■ **Work request**: Copy, exactly and without additions, every line in the records below from the one holding "ATOM 29 N N" through the one holding "ATOM 64 C CA", both ends included.

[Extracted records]
⟨

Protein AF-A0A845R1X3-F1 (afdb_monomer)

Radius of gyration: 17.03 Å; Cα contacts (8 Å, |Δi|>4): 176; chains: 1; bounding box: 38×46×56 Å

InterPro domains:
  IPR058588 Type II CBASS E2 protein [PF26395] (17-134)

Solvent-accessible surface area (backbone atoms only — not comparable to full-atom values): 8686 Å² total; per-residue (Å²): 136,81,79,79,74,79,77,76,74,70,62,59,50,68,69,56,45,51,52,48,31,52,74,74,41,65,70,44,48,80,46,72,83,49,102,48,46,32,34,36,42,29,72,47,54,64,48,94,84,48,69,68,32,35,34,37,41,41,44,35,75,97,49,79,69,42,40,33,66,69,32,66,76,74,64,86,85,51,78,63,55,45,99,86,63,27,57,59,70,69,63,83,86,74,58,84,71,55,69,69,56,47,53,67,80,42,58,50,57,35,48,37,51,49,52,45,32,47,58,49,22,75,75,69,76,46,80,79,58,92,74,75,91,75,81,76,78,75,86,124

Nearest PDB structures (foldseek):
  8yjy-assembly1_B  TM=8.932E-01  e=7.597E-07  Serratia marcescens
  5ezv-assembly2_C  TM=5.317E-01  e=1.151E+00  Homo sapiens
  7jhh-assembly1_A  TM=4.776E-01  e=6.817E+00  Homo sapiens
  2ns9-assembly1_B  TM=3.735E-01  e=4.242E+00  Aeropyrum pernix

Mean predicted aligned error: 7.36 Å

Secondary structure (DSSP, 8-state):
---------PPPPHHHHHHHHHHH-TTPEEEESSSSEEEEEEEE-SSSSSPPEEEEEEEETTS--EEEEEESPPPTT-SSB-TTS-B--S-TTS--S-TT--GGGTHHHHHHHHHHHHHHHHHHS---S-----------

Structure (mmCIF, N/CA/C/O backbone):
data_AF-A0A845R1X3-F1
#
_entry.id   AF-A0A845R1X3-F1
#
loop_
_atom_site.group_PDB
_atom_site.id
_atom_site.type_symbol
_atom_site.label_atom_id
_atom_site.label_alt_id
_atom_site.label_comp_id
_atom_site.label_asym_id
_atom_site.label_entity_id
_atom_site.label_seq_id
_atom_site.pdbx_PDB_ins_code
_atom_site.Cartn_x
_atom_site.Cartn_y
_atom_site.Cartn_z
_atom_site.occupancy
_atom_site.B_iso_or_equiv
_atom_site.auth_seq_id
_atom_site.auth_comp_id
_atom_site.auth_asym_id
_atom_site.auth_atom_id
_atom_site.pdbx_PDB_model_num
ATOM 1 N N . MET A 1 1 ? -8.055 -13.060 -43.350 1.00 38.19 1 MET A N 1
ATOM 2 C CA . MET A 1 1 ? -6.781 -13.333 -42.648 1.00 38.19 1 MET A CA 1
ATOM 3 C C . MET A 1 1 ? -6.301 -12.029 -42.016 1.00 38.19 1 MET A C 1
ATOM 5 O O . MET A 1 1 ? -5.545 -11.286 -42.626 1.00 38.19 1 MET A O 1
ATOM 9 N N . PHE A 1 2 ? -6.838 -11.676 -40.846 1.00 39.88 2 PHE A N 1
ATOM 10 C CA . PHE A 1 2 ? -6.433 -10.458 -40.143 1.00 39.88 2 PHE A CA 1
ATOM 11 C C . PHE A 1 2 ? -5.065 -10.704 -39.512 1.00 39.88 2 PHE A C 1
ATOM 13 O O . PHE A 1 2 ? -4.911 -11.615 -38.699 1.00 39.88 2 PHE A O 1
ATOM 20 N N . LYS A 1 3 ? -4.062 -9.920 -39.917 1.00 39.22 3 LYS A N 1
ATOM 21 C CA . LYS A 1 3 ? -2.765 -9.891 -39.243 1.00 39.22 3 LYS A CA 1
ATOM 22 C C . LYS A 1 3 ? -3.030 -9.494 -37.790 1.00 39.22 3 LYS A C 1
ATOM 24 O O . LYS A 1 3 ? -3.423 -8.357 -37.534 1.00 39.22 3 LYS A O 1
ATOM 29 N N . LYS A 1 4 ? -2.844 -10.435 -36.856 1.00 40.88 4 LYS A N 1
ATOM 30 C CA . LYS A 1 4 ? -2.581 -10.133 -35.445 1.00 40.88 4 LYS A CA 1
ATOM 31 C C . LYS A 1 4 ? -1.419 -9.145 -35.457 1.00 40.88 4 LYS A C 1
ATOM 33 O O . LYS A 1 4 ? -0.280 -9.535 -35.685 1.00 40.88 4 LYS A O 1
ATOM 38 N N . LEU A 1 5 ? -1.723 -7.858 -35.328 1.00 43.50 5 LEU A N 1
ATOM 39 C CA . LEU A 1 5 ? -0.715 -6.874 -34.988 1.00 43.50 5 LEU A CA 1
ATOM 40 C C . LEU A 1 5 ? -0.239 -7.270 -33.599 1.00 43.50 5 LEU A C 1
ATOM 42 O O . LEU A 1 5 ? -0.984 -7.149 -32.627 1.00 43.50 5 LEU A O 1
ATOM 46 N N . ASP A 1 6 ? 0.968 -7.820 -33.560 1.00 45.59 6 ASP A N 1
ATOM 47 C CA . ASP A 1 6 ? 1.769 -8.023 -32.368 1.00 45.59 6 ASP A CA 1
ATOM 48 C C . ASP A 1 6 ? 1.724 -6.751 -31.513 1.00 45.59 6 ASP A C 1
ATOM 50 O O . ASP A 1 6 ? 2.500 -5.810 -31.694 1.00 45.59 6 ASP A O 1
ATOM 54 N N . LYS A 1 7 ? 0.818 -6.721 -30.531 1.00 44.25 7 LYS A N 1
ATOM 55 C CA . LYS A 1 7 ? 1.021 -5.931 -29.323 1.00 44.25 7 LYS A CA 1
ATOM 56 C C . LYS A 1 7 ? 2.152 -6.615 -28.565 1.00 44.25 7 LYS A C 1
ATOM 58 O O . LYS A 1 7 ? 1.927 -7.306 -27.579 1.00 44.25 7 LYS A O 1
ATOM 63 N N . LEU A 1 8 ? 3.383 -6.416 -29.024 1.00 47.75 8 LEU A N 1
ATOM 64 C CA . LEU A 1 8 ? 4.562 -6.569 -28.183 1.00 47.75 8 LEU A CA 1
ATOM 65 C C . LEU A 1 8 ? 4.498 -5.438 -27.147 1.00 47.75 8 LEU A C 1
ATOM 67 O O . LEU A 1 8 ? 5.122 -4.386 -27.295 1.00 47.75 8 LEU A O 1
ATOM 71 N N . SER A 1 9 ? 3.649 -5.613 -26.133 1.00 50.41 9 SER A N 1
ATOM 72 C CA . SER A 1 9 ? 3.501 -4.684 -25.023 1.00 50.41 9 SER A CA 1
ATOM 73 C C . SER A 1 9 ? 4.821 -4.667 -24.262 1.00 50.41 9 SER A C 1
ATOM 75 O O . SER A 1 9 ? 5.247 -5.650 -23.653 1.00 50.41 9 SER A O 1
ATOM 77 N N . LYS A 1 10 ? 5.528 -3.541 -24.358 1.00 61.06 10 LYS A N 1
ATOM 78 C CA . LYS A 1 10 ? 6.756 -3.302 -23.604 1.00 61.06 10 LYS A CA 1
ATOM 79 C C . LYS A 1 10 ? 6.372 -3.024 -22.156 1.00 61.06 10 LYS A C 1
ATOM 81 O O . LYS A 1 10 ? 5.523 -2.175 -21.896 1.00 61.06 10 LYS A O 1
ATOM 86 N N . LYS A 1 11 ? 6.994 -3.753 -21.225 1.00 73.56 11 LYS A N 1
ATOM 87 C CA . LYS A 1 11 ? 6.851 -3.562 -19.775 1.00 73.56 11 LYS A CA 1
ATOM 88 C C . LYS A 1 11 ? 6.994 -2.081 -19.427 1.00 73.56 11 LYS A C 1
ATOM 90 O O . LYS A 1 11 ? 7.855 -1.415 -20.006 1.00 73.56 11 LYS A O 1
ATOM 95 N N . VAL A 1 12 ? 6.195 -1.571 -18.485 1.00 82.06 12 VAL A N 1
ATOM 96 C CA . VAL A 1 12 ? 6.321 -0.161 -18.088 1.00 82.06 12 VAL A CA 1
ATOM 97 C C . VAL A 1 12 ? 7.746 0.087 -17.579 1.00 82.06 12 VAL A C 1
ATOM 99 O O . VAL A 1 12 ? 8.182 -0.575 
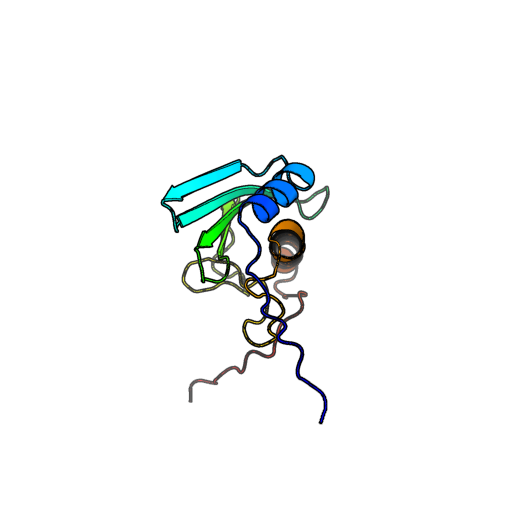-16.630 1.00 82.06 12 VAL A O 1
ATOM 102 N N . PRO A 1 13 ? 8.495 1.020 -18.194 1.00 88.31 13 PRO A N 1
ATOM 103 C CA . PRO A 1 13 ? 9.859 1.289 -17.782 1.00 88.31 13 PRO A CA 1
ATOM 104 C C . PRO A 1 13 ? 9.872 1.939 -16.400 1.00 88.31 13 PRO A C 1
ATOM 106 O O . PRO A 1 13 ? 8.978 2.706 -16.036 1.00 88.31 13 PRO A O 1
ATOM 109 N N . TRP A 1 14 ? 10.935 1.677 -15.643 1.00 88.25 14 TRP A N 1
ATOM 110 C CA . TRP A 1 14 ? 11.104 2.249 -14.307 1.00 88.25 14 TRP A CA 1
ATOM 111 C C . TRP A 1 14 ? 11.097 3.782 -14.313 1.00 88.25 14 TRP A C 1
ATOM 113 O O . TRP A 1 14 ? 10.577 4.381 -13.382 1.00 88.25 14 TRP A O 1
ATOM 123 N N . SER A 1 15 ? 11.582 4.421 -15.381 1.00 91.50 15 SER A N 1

⟩

■ **Your response**:
ATOM 29 N N . LYS A 1 4 ? -2.844 -10.435 -36.856 1.00 40.88 4 LYS A N 1
ATOM 30 C CA . LYS A 1 4 ? -2.581 -10.133 -35.445 1.00 40.88 4 LYS A CA 1
ATOM 31 C C . LYS A 1 4 ? -1.419 -9.145 -35.457 1.00 40.88 4 LYS A C 1
ATOM 33 O O . LYS A 1 4 ? -0.280 -9.535 -35.685 1.00 40.88 4 LYS A O 1
ATOM 38 N N . LEU A 1 5 ? -1.723 -7.858 -35.328 1.00 43.50 5 LEU A N 1
ATOM 39 C CA . LEU A 1 5 ? -0.715 -6.874 -34.988 1.00 43.50 5 LEU A CA 1
ATOM 40 C C . LEU A 1 5 ? -0.239 -7.270 -33.599 1.00 43.50 5 LEU A C 1
ATOM 42 O O . LEU A 1 5 ? -0.984 -7.149 -32.627 1.00 43.50 5 LEU A O 1
ATOM 46 N N . ASP A 1 6 ? 0.968 -7.820 -33.560 1.00 45.59 6 ASP A N 1
ATOM 47 C CA . ASP A 1 6 ? 1.769 -8.023 -32.368 1.00 45.59 6 ASP A CA 1
ATOM 48 C C . ASP A 1 6 ? 1.724 -6.751 -31.513 1.00 45.59 6 ASP A C 1
ATOM 50 O O . ASP A 1 6 ? 2.500 -5.810 -31.694 1.00 45.59 6 ASP A O 1
ATOM 54 N N . LYS A 1 7 ? 0.818 -6.721 -30.531 1.00 44.25 7 LYS A N 1
ATOM 55 C CA . LYS A 1 7 ? 1.021 -5.931 -29.323 1.00 44.25 7 LYS A CA 1
ATOM 56 C C . LYS A 1 7 ? 2.152 -6.615 -28.565 1.00 44.25 7 LYS A C 1
ATOM 58 O O . LYS A 1 7 ? 1.927 -7.306 -27.579 1.00 44.25 7 LYS A O 1
ATOM 63 N N . LEU A 1 8 ? 3.383 -6.416 -29.024 1.00 47.75 8 LEU A N 1
ATOM 64 C CA . LEU A 1 8 ? 4.562 -6.569 -28.183 1.00 47.75 8 LEU A CA 1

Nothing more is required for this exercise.